◆ **What to produce**
In the records that follow, find the line with "ATOM 59 C CA"; from there, retype every line exactly through the line with "ATOM 100 N N", which also belongs to the answer.

Items from a dataset
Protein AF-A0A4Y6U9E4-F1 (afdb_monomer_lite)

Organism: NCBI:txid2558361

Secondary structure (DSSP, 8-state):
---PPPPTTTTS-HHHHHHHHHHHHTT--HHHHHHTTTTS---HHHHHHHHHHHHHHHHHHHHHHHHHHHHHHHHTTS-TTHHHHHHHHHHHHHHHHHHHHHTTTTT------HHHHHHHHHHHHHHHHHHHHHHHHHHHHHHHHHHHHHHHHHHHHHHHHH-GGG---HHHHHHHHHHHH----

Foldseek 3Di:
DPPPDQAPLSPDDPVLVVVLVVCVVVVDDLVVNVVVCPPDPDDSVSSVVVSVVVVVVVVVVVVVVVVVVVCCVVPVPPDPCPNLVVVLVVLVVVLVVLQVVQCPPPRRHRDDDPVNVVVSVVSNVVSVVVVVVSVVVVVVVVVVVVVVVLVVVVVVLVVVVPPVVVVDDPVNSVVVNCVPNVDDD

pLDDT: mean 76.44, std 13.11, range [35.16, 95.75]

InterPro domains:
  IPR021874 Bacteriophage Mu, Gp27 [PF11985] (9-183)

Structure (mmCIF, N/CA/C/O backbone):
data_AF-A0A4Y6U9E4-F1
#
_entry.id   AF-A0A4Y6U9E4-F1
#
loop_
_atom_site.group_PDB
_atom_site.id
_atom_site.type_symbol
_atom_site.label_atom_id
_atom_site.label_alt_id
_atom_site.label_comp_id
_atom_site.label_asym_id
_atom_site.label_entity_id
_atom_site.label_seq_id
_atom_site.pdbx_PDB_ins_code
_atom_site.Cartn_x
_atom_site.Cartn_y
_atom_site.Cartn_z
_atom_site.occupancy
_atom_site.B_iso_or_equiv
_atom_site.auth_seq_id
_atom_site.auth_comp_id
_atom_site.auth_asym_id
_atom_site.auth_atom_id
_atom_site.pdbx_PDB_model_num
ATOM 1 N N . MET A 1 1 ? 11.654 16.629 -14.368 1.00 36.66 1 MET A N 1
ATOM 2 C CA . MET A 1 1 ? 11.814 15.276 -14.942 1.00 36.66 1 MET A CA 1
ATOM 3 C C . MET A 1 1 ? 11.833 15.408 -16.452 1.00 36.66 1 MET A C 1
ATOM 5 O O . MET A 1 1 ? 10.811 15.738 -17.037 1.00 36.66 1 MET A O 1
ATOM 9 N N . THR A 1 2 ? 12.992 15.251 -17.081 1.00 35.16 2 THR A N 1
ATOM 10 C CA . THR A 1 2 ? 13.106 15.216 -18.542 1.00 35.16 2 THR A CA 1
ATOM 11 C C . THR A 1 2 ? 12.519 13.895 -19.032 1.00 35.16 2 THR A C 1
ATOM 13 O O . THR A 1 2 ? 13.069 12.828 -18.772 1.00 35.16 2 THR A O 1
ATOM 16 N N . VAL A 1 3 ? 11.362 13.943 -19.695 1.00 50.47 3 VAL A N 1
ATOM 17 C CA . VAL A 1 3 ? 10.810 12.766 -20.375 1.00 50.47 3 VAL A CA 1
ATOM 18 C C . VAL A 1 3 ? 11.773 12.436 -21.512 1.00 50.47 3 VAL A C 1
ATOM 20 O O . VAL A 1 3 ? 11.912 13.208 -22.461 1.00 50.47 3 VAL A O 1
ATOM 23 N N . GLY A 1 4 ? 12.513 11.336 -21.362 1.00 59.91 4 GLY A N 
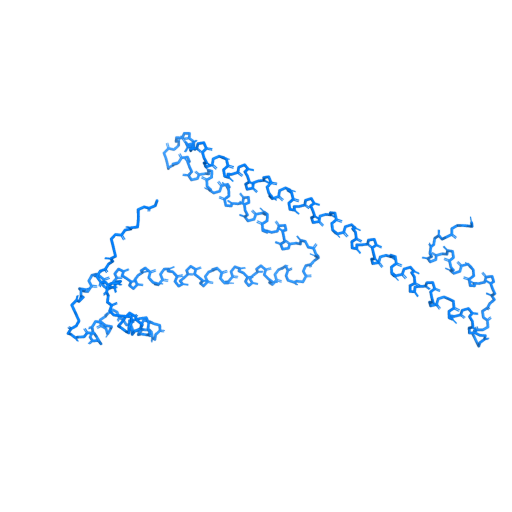1
ATOM 24 C CA . GLY A 1 4 ? 13.440 10.857 -22.381 1.00 59.91 4 GLY A CA 1
ATOM 25 C C . GLY A 1 4 ? 12.723 10.693 -23.721 1.00 59.91 4 GLY A C 1
ATOM 26 O O . GLY A 1 4 ? 11.540 10.355 -23.769 1.00 59.91 4 GLY A O 1
ATOM 27 N N . ARG A 1 5 ? 13.431 10.965 -24.821 1.00 72.56 5 ARG A N 1
ATOM 28 C CA . ARG A 1 5 ? 12.878 10.857 -26.176 1.00 72.56 5 ARG A CA 1
ATOM 29 C C . ARG A 1 5 ? 12.215 9.476 -26.360 1.00 72.56 5 ARG A C 1
ATOM 31 O O . ARG A 1 5 ? 12.904 8.478 -26.146 1.00 72.56 5 ARG A O 1
ATOM 38 N N . PRO A 1 6 ? 10.941 9.404 -26.803 1.00 72.69 6 PRO A N 1
ATOM 39 C CA . PRO A 1 6 ? 10.245 8.135 -27.008 1.00 72.69 6 PRO A CA 1
ATOM 40 C C . PRO A 1 6 ? 11.042 7.233 -27.945 1.00 72.69 6 PRO A C 1
ATOM 42 O O . PRO A 1 6 ? 11.484 7.703 -29.008 1.00 72.69 6 PRO A O 1
ATOM 45 N N . SER A 1 7 ? 11.221 5.969 -27.557 1.00 81.00 7 SER A N 1
ATOM 46 C CA . SER A 1 7 ? 11.960 4.996 -28.356 1.00 81.00 7 SER A CA 1
ATOM 47 C C . SER A 1 7 ? 11.237 4.722 -29.676 1.00 81.00 7 SER A C 1
ATOM 49 O O . SER A 1 7 ? 10.048 5.002 -29.830 1.00 81.00 7 SER A O 1
ATOM 51 N N . THR A 1 8 ? 11.944 4.152 -30.652 1.00 83.94 8 THR A N 1
ATOM 52 C CA . THR A 1 8 ? 11.338 3.735 -31.927 1.00 83.94 8 THR A CA 1
ATOM 53 C C . THR A 1 8 ? 10.165 2.772 -31.718 1.00 83.94 8 THR A C 1
ATOM 55 O O . THR A 1 8 ? 9.223 2.792 -32.499 1.00 83.94 8 THR A O 1
ATOM 58 N N . ILE A 1 9 ? 10.187 1.984 -30.637 1.00 87.00 9 ILE A N 1
ATOM 59 C CA . ILE A 1 9 ? 9.125 1.030 -30.294 1.00 87.00 9 ILE A CA 1
ATOM 60 C C . ILE A 1 9 ? 7.920 1.736 -29.675 1.00 87.00 9 ILE A C 1
ATOM 62 O O . ILE A 1 9 ? 6.787 1.396 -29.998 1.00 87.00 9 ILE A O 1
ATOM 66 N N . ASP A 1 10 ? 8.141 2.776 -28.869 1.00 85.31 10 ASP A N 1
ATOM 67 C CA . ASP A 1 10 ? 7.051 3.559 -28.264 1.00 85.31 10 ASP A CA 1
ATOM 68 C C . ASP A 1 10 ? 6.240 4.335 -29.311 1.00 85.31 10 ASP A C 1
ATOM 70 O O . ASP A 1 10 ? 5.090 4.692 -29.071 1.00 85.31 10 ASP A O 1
ATOM 74 N N . ARG A 1 11 ? 6.839 4.581 -30.482 1.00 88.62 11 ARG A N 1
ATOM 75 C CA . ARG A 1 11 ? 6.215 5.265 -31.624 1.00 88.62 11 ARG A CA 1
ATOM 76 C C . ARG A 1 11 ? 5.421 4.331 -32.535 1.00 88.62 11 ARG A C 1
ATOM 78 O O . ARG A 1 11 ? 4.783 4.814 -33.466 1.00 88.62 11 ARG A O 1
ATOM 85 N N . LEU A 1 12 ? 5.479 3.017 -32.315 1.00 90.19 12 LEU A N 1
ATOM 86 C CA . LEU A 1 12 ? 4.716 2.067 -33.116 1.00 90.19 12 LEU A CA 1
ATOM 87 C C . LEU A 1 12 ? 3.206 2.201 -32.842 1.00 90.19 12 LEU A C 1
ATOM 89 O O . LEU A 1 12 ? 2.809 2.528 -31.713 1.00 90.19 12 LEU A O 1
ATOM 93 N N . PRO A 1 13 ? 2.358 1.874 -33.837 1.00 92.56 13 PRO A N 1
ATOM 94 C CA . PRO A 1 13 ? 0.926 1.679 -33.637 1.00 92.56 13 PRO A CA 1
ATOM 95 C C . PRO A 1 13 ? 0.630 0.816 -32.405 1.00 92.56 13 PRO A C 1
ATOM 97 O O . PRO A 1 13 ? 1.353 -0.142 -32.120 1.00 92.56 13 PRO A O 1
ATOM 100 N N . ALA A 1 14 ? -0.436 1.153 -31.672 1.00 90.88 14 ALA A N 1
ATOM 101 C CA . ALA A 1 14 ? -0.810 0.458 -30.438 1.00 90.88 14 ALA A CA 1
ATOM 102 C C . ALA A 1 14 ? -0.952 -1.059 -30.647 1.00 90.88 14 ALA A C 1
ATOM 104 O O . ALA A 1 14 ? -0.398 -1.828 -29.870 1.00 90.88 14 ALA A O 1
ATOM 105 N N . GLU A 1 15 ? -1.559 -1.474 -31.761 1.00 91.81 15 GLU A N 1
ATOM 106 C CA . GLU A 1 15 ? -1.733 -2.885 -32.128 1.00 91.81 15 GLU A CA 1
ATOM 107 C C . GLU A 1 15 ? -0.406 -3.654 -32.205 1.00 91.81 15 GLU A C 1
ATOM 109 O O . GLU A 1 15 ? -0.306 -4.790 -31.737 1.00 91.81 15 GLU A O 1
ATOM 114 N N . LEU A 1 16 ? 0.646 -3.032 -32.751 1.00 92.69 16 LEU A N 1
ATOM 115 C CA . LEU A 1 16 ? 1.970 -3.648 -32.835 1.00 92.69 16 LEU A CA 1
ATOM 116 C C . LEU A 1 16 ? 2.646 -3.712 -31.464 1.00 92.69 16 LEU A C 1
ATOM 118 O O . LEU A 1 16 ? 3.266 -4.724 -31.142 1.00 92.69 16 LEU A O 1
ATOM 122 N N . ARG A 1 17 ? 2.493 -2.675 -30.631 1.00 91.94 17 ARG A N 1
ATOM 123 C CA . ARG A 1 17 ? 3.003 -2.683 -29.248 1.00 91.94 17 ARG A CA 1
ATOM 124 C C . ARG A 1 17 ? 2.326 -3.766 -28.407 1.00 91.94 17 ARG A C 1
ATOM 126 O O . ARG A 1 17 ? 3.000 -4.488 -27.677 1.00 91.94 17 ARG A O 1
ATOM 133 N N . GLU A 1 18 ? 1.018 -3.936 -28.556 1.00 91.81 18 GLU A N 1
ATOM 134 C CA . GLU A 1 18 ? 0.262 -5.006 -27.901 1.00 91.81 18 GLU A CA 1
ATOM 135 C C . GLU A 1 18 ? 0.643 -6.390 -28.428 1.00 91.81 18 GLU A C 1
ATOM 137 O O . GLU A 1 18 ? 0.770 -7.333 -27.648 1.00 91.81 18 GLU A O 1
ATOM 142 N N . LYS A 1 19 ? 0.871 -6.533 -29.741 1.00 93.75 19 LYS A N 1
ATOM 143 C CA . LYS A 1 19 ? 1.386 -7.777 -30.333 1.00 93.75 19 LYS A CA 1
ATOM 144 C C . LYS A 1 19 ? 2.751 -8.150 -29.744 1.00 93.75 19 LYS A C 1
ATOM 146 O O . LYS A 1 19 ? 2.924 -9.297 -29.346 1.00 93.75 19 LYS A O 1
ATOM 151 N N . ILE A 1 20 ? 3.680 -7.195 -29.633 1.00 93.88 20 ILE A N 1
ATOM 152 C CA . ILE A 1 20 ? 4.993 -7.399 -28.989 1.00 93.88 20 ILE A CA 1
ATOM 153 C C . ILE A 1 20 ? 4.817 -7.888 -27.550 1.00 93.88 20 ILE A C 1
ATOM 155 O O . ILE A 1 20 ? 5.433 -8.880 -27.162 1.00 93.88 20 ILE A O 1
ATOM 159 N N . GLY A 1 21 ? 3.955 -7.217 -26.777 1.00 90.69 21 GLY A N 1
ATOM 160 C CA . GLY A 1 21 ? 3.651 -7.598 -25.399 1.00 90.69 21 GLY A CA 1
ATOM 161 C C . GLY A 1 21 ? 3.129 -9.030 -25.300 1.00 90.69 21 GLY A C 1
ATOM 162 O O . GLY A 1 21 ? 3.714 -9.835 -24.586 1.00 90.69 21 GLY A O 1
ATOM 163 N N . ARG A 1 22 ? 2.100 -9.376 -26.085 1.00 93.94 22 ARG A N 1
ATOM 164 C CA . ARG A 1 22 ? 1.512 -10.726 -26.104 1.00 93.94 22 ARG A CA 1
ATOM 165 C C . ARG A 1 22 ? 2.518 -11.809 -26.475 1.00 93.94 22 ARG A C 1
ATOM 167 O O . ARG A 1 22 ? 2.533 -12.855 -25.838 1.00 93.94 22 ARG A O 1
ATOM 174 N N . LEU A 1 23 ? 3.354 -11.568 -27.486 1.00 94.88 23 LEU A N 1
ATOM 175 C CA . LEU A 1 23 ? 4.375 -12.537 -27.885 1.00 94.88 23 LEU A CA 1
ATOM 176 C C . LEU A 1 23 ? 5.402 -12.745 -26.768 1.00 94.88 23 LEU A C 1
ATOM 178 O O . LEU A 1 23 ? 5.762 -13.881 -26.468 1.00 94.88 23 LEU A O 1
ATOM 182 N N . ARG A 1 24 ? 5.842 -11.664 -26.113 1.00 93.06 24 ARG A N 1
ATOM 183 C CA . ARG A 1 24 ? 6.771 -11.776 -24.987 1.00 93.06 24 ARG A CA 1
ATOM 184 C C . ARG A 1 24 ? 6.152 -12.530 -23.813 1.00 93.06 24 ARG A C 1
ATOM 186 O O . ARG A 1 24 ? 6.807 -13.402 -23.253 1.00 93.06 24 ARG A O 1
ATOM 193 N N . ASP A 1 25 ? 4.899 -12.228 -23.483 1.00 90.50 25 ASP A N 1
ATOM 194 C CA . ASP A 1 25 ? 4.166 -12.879 -22.393 1.00 90.50 25 ASP A CA 1
ATOM 195 C C . ASP A 1 25 ? 3.926 -14.376 -22.678 1.00 90.50 25 ASP A C 1
ATOM 197 O O . ASP A 1 25 ? 3.899 -15.183 -21.753 1.00 90.50 25 ASP A O 1
ATOM 201 N N . ALA A 1 26 ? 3.830 -14.766 -23.955 1.00 93.19 26 ALA A N 1
ATOM 202 C CA . ALA A 1 26 ? 3.769 -16.162 -24.399 1.00 93.19 26 ALA A CA 1
ATOM 203 C C . ALA A 1 26 ? 5.132 -16.890 -24.374 1.00 93.19 26 ALA A C 1
ATOM 205 O O . ALA A 1 26 ? 5.211 -18.057 -24.752 1.00 93.19 26 ALA A O 1
ATOM 206 N N . GLY A 1 27 ? 6.204 -16.226 -23.928 1.00 92.50 27 GLY A N 1
ATOM 207 C CA . GLY A 1 27 ? 7.535 -16.818 -23.785 1.00 92.50 27 GLY A CA 1
ATOM 208 C C . GLY A 1 27 ? 8.417 -16.728 -25.030 1.00 92.50 27 GLY A C 1
ATOM 209 O O . GLY A 1 27 ? 9.504 -17.305 -25.032 1.00 92.50 27 GLY A O 1
ATOM 210 N N . HIS A 1 28 ? 8.002 -15.990 -26.066 1.00 95.75 28 HIS A N 1
ATOM 211 C CA . HIS A 1 28 ? 8.796 -15.881 -27.286 1.00 95.75 28 HIS A CA 1
ATOM 212 C C . HIS A 1 28 ? 10.138 -15.176 -27.062 1.00 95.75 28 HIS A C 1
ATOM 214 O O . HIS A 1 28 ? 10.273 -14.210 -26.290 1.00 95.75 28 HIS A O 1
ATOM 220 N N . THR A 1 29 ? 11.147 -15.659 -27.784 1.00 95.38 29 THR A N 1
ATOM 221 C CA . THR A 1 29 ? 12.488 -15.071 -27.785 1.00 95.38 29 THR A CA 1
ATOM 222 C C . THR A 1 29 ? 12.527 -13.782 -28.606 1.00 95.38 29 THR A C 1
ATOM 224 O O . THR A 1 29 ? 11.638 -13.494 -29.407 1.00 95.38 29 THR A O 1
ATOM 227 N N . LEU A 1 30 ? 13.589 -12.986 -28.431 1.00 93.94 30 LEU A N 1
ATOM 228 C CA . LEU A 1 30 ? 13.813 -11.783 -29.240 1.00 93.94 30 LEU A CA 1
ATOM 229 C C . LEU A 1 30 ? 13.746 -12.089 -30.744 1.00 93.94 30 LEU A C 1
ATOM 231 O O . LEU A 1 30 ? 13.189 -11.296 -31.495 1.00 93.94 30 LEU A O 1
ATOM 235 N N . ASP A 1 31 ? 14.289 -13.226 -31.172 1.00 94.12 31 ASP A N 1
ATOM 236 C CA . ASP A 1 31 ? 14.384 -13.580 -32.589 1.00 94.12 31 ASP A CA 1
ATOM 237 C C . ASP A 1 31 ? 13.044 -13.997 -33.178 1.00 94.12 31 ASP A C 1
ATOM 239 O O . ASP A 1 31 ? 12.684 -13.535 -34.258 1.00 94.12 31 ASP A O 1
ATOM 243 N N . GLU A 1 32 ? 12.253 -14.752 -32.425 1.00 95.31 32 GLU A N 1
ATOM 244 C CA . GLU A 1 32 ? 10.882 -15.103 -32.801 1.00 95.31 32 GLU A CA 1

◆ **Exercise output**
ATOM 59 C CA . ILE A 1 9 ? 9.125 1.030 -30.294 1.00 87.00 9 ILE A CA 1
ATOM 60 C C . ILE A 1 9 ? 7.920 1.736 -29.675 1.00 87.00 9 ILE A C 1
ATOM 62 O O . ILE A 1 9 ? 6.787 1.396 -29.998 1.00 87.00 9 ILE A O 1
ATOM 66 N N . ASP A 1 10 ? 8.141 2.776 -28.869 1.00 85.31 10 ASP A N 1
ATOM 67 C CA . ASP A 1 10 ? 7.051 3.559 -28.264 1.00 85.31 10 ASP A CA 1
ATOM 68 C C . ASP A 1 10 ? 6.240 4.335 -29.311 1.00 85.31 10 ASP A C 1
ATOM 70 O O . ASP A 1 10 ? 5.090 4.692 -29.071 1.00 85.31 10 ASP A O 1
ATOM 74 N N . ARG A 1 11 ? 6.839 4.581 -30.482 1.00 88.62 11 ARG A N 1
ATOM 75 C CA . ARG A 1 11 ? 6.215 5.265 -31.624 1.00 88.62 11 ARG A CA 1
ATOM 76 C C . ARG A 1 11 ? 5.421 4.331 -32.535 1.00 88.62 11 ARG A C 1
ATOM 78 O O . ARG A 1 11 ? 4.783 4.814 -33.466 1.00 88.62 11 ARG A O 1
ATOM 85 N N . LEU A 1 12 ? 5.479 3.017 -32.315 1.00 90.19 12 LEU A N 1
ATOM 86 C CA . LEU A 1 12 ? 4.716 2.067 -33.116 1.00 90.19 12 LEU A CA 1
ATOM 87 C C . LEU A 1 12 ? 3.206 2.201 -32.842 1.00 90.19 12 LEU A C 1
ATOM 89 O O . LEU A 1 12 ? 2.809 2.528 -31.713 1.00 90.19 12 LEU A O 1
ATOM 93 N N . PRO A 1 13 ? 2.358 1.874 -33.837 1.00 92.56 13 PRO A N 1
ATOM 94 C CA . PRO A 1 13 ? 0.926 1.679 -33.637 1.00 92.56 13 PRO A CA 1
ATOM 95 C C . PRO A 1 13 ? 0.630 0.816 -32.405 1.00 92.56 13 PRO A C 1
ATOM 97 O O . PRO A 1 13 ? 1.353 -0.142 -32.120 1.00 92.56 13 PRO A O 1
ATOM 100 N N . ALA A 1 14 ? -0.436 1.153 -31.672 1.00 90.88 14 ALA A N 1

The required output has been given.